*GOAL OF THE EXERCISE*
Repeat nothing but the lines below running from the one containing "ATOM 222 C CA" to the one containing "ATOM 243 N N". Keep both end lines.

Records from a dataset:
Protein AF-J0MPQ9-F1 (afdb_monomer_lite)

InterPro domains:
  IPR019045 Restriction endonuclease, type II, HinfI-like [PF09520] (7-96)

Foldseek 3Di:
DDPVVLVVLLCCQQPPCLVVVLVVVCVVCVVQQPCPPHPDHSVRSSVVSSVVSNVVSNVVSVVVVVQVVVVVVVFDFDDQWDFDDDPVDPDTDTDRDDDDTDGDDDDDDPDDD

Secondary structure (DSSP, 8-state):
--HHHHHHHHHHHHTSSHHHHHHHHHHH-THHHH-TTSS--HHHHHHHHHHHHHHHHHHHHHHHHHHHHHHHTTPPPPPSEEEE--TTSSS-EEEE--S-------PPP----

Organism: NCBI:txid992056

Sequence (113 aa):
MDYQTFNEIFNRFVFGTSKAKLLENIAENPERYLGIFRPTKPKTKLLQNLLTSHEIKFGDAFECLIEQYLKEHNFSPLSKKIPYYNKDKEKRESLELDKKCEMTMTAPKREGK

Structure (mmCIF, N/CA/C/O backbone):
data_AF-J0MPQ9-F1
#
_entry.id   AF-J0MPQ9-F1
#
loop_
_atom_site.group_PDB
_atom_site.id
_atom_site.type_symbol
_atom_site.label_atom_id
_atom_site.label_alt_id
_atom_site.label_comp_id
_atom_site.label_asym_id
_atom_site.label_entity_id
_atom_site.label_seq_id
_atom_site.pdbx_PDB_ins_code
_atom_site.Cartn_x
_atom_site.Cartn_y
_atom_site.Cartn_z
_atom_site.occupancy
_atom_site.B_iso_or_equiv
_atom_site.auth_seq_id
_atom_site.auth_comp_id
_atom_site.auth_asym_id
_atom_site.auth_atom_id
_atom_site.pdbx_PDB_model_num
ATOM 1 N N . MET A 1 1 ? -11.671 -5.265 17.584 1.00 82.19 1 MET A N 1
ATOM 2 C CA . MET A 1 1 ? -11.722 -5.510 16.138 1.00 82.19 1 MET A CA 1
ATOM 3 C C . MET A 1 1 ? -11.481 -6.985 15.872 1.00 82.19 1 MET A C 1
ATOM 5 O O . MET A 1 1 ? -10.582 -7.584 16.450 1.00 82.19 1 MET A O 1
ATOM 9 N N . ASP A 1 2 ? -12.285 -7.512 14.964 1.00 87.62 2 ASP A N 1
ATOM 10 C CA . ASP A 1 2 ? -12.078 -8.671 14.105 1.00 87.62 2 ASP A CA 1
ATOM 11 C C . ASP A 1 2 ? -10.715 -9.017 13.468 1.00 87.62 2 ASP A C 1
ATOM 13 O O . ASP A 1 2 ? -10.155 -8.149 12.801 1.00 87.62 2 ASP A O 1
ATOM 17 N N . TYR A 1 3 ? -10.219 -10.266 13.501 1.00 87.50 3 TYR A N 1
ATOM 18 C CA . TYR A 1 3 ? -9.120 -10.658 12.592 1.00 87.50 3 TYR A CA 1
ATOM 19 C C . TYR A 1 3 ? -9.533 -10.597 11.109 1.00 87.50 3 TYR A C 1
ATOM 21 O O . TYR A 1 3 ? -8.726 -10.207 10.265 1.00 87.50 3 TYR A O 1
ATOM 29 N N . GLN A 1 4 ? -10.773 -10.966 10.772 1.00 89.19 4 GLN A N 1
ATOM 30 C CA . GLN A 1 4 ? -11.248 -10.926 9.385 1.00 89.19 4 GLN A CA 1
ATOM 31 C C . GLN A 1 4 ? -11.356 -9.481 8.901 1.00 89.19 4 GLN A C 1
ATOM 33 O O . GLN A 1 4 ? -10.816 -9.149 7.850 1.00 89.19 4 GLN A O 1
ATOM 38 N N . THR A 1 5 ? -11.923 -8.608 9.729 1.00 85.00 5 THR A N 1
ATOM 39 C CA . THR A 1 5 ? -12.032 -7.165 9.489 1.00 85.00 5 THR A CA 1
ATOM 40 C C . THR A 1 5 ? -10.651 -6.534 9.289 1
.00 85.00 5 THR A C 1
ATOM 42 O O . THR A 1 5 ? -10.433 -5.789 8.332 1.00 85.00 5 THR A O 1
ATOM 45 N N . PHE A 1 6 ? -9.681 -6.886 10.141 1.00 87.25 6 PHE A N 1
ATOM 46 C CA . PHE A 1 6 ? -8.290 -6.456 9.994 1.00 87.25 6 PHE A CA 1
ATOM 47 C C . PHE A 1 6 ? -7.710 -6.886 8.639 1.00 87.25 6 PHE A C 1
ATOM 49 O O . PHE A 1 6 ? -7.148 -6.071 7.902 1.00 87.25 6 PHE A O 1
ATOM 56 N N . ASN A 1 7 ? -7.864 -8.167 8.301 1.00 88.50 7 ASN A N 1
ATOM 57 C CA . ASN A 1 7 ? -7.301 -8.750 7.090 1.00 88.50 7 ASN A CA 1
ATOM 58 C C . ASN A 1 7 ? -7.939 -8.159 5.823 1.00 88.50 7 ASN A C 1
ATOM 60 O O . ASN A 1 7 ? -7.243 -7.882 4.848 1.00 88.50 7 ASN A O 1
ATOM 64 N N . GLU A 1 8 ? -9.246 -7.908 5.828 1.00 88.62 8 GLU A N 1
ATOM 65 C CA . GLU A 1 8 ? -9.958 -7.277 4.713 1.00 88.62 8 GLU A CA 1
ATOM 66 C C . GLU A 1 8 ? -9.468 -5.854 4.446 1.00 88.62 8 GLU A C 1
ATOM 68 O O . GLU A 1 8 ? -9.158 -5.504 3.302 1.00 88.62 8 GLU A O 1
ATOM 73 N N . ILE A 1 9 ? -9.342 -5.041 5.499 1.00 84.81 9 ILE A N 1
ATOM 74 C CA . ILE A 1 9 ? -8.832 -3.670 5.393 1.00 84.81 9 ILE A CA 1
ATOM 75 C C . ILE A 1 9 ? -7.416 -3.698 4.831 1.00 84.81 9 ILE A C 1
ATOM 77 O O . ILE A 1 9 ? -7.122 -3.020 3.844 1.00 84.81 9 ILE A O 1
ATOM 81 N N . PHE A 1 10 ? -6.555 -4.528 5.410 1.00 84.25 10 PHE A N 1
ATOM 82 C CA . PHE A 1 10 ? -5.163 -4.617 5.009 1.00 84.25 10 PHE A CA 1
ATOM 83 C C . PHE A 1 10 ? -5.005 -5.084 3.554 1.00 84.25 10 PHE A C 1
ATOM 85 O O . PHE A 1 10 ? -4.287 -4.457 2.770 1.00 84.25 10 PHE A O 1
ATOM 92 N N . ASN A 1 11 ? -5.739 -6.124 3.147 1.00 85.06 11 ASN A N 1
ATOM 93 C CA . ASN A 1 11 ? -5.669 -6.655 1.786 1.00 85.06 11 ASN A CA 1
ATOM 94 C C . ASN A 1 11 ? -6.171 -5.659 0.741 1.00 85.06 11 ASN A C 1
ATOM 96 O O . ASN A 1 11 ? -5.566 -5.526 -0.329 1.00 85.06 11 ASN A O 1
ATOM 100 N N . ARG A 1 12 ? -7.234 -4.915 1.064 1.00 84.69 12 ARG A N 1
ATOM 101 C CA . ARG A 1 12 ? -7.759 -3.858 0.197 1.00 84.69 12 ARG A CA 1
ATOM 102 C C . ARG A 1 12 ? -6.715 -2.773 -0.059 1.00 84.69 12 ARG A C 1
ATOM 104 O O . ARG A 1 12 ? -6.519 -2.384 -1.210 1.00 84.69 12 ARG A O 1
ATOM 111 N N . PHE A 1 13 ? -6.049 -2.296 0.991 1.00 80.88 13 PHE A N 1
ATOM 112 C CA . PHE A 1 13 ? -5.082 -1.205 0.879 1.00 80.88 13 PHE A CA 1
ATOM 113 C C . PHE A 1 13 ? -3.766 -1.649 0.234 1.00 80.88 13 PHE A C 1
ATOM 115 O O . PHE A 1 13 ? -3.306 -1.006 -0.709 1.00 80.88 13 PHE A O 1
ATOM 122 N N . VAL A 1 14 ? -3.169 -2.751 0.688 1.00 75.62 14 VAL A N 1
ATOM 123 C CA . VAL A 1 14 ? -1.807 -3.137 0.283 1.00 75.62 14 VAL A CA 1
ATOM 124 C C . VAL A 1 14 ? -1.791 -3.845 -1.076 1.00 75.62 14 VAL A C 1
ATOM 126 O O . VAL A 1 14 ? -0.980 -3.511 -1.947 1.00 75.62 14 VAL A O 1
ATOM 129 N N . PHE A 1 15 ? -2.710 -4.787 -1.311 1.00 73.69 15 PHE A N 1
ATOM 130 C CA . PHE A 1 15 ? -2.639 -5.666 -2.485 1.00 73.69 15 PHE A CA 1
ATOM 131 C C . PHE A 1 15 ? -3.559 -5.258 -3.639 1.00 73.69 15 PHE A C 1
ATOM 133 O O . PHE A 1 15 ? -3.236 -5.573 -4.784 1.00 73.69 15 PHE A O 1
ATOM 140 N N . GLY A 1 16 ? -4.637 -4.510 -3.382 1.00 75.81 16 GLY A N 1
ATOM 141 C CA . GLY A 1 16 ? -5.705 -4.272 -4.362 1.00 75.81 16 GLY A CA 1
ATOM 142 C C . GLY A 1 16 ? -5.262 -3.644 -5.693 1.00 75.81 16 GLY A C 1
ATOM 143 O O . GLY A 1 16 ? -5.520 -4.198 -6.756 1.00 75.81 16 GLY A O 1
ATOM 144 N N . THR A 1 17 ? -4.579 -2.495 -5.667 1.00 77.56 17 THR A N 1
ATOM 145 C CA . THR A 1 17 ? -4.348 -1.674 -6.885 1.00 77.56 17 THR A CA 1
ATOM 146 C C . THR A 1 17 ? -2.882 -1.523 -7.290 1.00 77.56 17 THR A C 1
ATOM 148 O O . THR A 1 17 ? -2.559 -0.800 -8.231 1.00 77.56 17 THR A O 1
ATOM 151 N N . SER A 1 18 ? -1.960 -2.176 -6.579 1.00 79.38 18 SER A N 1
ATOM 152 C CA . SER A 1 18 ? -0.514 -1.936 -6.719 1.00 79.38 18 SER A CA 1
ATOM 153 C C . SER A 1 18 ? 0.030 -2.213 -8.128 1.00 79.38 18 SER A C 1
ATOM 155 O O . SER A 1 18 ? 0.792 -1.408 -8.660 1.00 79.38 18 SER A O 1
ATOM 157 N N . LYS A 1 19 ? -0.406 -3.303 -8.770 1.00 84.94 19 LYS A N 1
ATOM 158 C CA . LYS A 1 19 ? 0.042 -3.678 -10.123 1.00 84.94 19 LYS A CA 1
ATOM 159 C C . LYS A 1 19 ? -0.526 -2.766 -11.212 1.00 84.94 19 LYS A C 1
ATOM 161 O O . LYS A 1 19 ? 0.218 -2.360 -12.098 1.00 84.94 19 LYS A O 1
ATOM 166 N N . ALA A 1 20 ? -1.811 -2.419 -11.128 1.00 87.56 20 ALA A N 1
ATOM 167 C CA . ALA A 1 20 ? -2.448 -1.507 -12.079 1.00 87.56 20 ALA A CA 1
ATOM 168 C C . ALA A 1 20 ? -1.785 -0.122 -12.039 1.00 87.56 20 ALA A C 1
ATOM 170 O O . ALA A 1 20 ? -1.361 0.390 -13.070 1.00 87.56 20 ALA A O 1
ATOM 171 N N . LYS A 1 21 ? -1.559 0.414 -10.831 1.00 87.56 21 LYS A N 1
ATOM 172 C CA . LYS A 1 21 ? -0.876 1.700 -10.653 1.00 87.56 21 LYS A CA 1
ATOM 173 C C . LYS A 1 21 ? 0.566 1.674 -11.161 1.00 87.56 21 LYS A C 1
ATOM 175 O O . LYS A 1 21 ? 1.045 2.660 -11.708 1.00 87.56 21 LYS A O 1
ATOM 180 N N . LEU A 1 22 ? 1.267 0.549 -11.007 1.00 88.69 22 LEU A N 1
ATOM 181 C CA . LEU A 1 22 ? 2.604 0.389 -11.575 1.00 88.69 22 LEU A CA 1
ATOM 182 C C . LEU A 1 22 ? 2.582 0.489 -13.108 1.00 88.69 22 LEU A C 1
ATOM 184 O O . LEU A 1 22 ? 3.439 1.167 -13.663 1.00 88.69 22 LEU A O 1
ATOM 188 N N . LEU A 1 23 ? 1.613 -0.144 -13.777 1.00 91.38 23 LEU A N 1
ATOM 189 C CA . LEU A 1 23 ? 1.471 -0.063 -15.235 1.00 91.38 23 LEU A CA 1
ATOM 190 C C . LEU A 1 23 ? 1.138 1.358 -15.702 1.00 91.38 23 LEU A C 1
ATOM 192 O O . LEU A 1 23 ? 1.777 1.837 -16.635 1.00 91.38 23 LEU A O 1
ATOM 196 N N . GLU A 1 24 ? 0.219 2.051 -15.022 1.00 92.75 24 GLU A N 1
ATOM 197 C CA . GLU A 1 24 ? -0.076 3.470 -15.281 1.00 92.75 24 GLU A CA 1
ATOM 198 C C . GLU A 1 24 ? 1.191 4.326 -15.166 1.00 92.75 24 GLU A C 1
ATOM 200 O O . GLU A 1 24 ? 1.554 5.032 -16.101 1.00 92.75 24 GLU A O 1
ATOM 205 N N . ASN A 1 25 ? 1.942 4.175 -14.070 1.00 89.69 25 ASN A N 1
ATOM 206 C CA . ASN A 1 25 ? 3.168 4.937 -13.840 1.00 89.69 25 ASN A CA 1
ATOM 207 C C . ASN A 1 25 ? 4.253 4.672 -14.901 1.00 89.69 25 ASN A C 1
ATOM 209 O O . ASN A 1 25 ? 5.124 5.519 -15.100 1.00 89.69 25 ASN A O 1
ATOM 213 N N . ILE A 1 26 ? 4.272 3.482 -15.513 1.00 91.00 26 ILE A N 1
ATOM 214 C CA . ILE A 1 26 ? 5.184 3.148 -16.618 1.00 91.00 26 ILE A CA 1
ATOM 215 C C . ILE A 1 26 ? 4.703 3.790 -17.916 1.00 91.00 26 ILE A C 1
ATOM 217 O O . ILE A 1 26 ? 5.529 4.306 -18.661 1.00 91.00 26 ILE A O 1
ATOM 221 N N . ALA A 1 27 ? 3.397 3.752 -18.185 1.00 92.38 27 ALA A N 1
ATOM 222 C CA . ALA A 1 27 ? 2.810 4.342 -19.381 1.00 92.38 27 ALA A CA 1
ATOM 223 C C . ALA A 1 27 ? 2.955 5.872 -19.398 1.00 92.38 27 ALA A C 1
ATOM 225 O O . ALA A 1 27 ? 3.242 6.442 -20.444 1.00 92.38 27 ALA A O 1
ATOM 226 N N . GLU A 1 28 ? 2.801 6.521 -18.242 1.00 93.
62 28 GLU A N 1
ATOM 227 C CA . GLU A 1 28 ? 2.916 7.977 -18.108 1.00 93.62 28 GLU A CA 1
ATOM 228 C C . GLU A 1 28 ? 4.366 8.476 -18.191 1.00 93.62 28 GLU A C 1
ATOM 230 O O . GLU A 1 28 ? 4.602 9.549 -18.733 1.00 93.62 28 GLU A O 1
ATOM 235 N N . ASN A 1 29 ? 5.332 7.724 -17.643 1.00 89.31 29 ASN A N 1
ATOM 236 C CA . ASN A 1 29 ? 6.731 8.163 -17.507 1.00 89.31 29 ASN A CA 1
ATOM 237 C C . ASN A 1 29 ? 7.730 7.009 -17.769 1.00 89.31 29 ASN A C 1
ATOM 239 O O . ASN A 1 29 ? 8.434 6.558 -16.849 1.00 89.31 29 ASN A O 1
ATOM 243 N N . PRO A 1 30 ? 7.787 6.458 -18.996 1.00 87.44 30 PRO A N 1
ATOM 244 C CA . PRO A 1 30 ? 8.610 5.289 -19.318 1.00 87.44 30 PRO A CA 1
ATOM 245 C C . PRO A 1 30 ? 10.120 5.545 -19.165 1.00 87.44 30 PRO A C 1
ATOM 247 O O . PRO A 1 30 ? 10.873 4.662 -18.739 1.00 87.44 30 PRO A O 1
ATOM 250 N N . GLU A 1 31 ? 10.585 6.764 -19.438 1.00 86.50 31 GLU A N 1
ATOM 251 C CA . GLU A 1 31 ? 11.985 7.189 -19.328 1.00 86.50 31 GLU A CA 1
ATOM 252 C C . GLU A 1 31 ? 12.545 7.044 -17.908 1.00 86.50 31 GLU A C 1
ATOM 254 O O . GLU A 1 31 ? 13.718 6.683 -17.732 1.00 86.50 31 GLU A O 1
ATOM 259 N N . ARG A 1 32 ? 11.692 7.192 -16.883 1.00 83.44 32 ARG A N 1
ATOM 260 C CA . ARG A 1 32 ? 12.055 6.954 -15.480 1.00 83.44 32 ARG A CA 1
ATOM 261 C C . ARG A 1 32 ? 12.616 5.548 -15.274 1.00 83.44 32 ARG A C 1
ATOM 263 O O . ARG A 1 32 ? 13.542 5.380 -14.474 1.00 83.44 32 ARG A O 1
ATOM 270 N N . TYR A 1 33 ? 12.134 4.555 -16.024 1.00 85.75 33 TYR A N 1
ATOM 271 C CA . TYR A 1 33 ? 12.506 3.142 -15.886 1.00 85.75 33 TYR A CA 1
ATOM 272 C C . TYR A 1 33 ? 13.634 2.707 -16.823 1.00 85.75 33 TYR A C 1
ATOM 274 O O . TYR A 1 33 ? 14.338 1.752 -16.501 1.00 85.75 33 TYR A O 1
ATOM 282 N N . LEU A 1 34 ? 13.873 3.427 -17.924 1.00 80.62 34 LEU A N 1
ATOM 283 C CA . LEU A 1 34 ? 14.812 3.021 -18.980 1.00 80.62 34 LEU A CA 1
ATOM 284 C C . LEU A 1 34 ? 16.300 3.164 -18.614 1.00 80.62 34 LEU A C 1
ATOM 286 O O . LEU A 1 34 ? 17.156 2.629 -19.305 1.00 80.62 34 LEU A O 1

*ANSWER TO THIS EXERCISE*
ATOM 222 C CA . ALA A 1 27 ? 2.810 4.342 -19.381 1.00 92.38 27 ALA A CA 1
ATOM 223 C C . ALA A 1 27 ? 2.955 5.872 -19.398 1.00 92.38 27 ALA A C 1
ATOM 225 O O . ALA A 1 27 ? 3.242 6.442 -20.444 1.00 92.38 27 ALA A O 1
ATOM 226 N N . GLU A 1 28 ? 2.801 6.521 -18.242 1.00 93.
62 28 GLU A N 1
ATOM 227 C CA . GLU A 1 28 ? 2.916 7.977 -18.108 1.00 93.62 28 GLU A CA 1
ATOM 228 C C . GLU A 1 28 ? 4.366 8.476 -18.191 1.00 93.62 28 GLU A C 1
ATOM 230 O O . GLU A 1 28 ? 4.602 9.549 -18.733 1.00 93.62 28 GLU A O 1
ATOM 235 N N . ASN A 1 29 ? 5.332 7.724 -17.643 1.00 89.31 29 ASN A N 1
ATOM 236 C CA . ASN A 1 29 ? 6.731 8.163 -17.507 1.00 89.31 29 ASN A CA 1
ATOM 237 C C . ASN A 1 29 ? 7.730 7.009 -17.769 1.00 89.31 29 ASN A C 1
ATOM 239 O O . ASN A 1 29 ? 8.434 6.558 -16.849 1.00 89.31 29 ASN A O 1
ATOM 243 N N . PRO A 1 30 ? 7.787 6.458 -18.996 1.00 87.44 30 PRO A N 1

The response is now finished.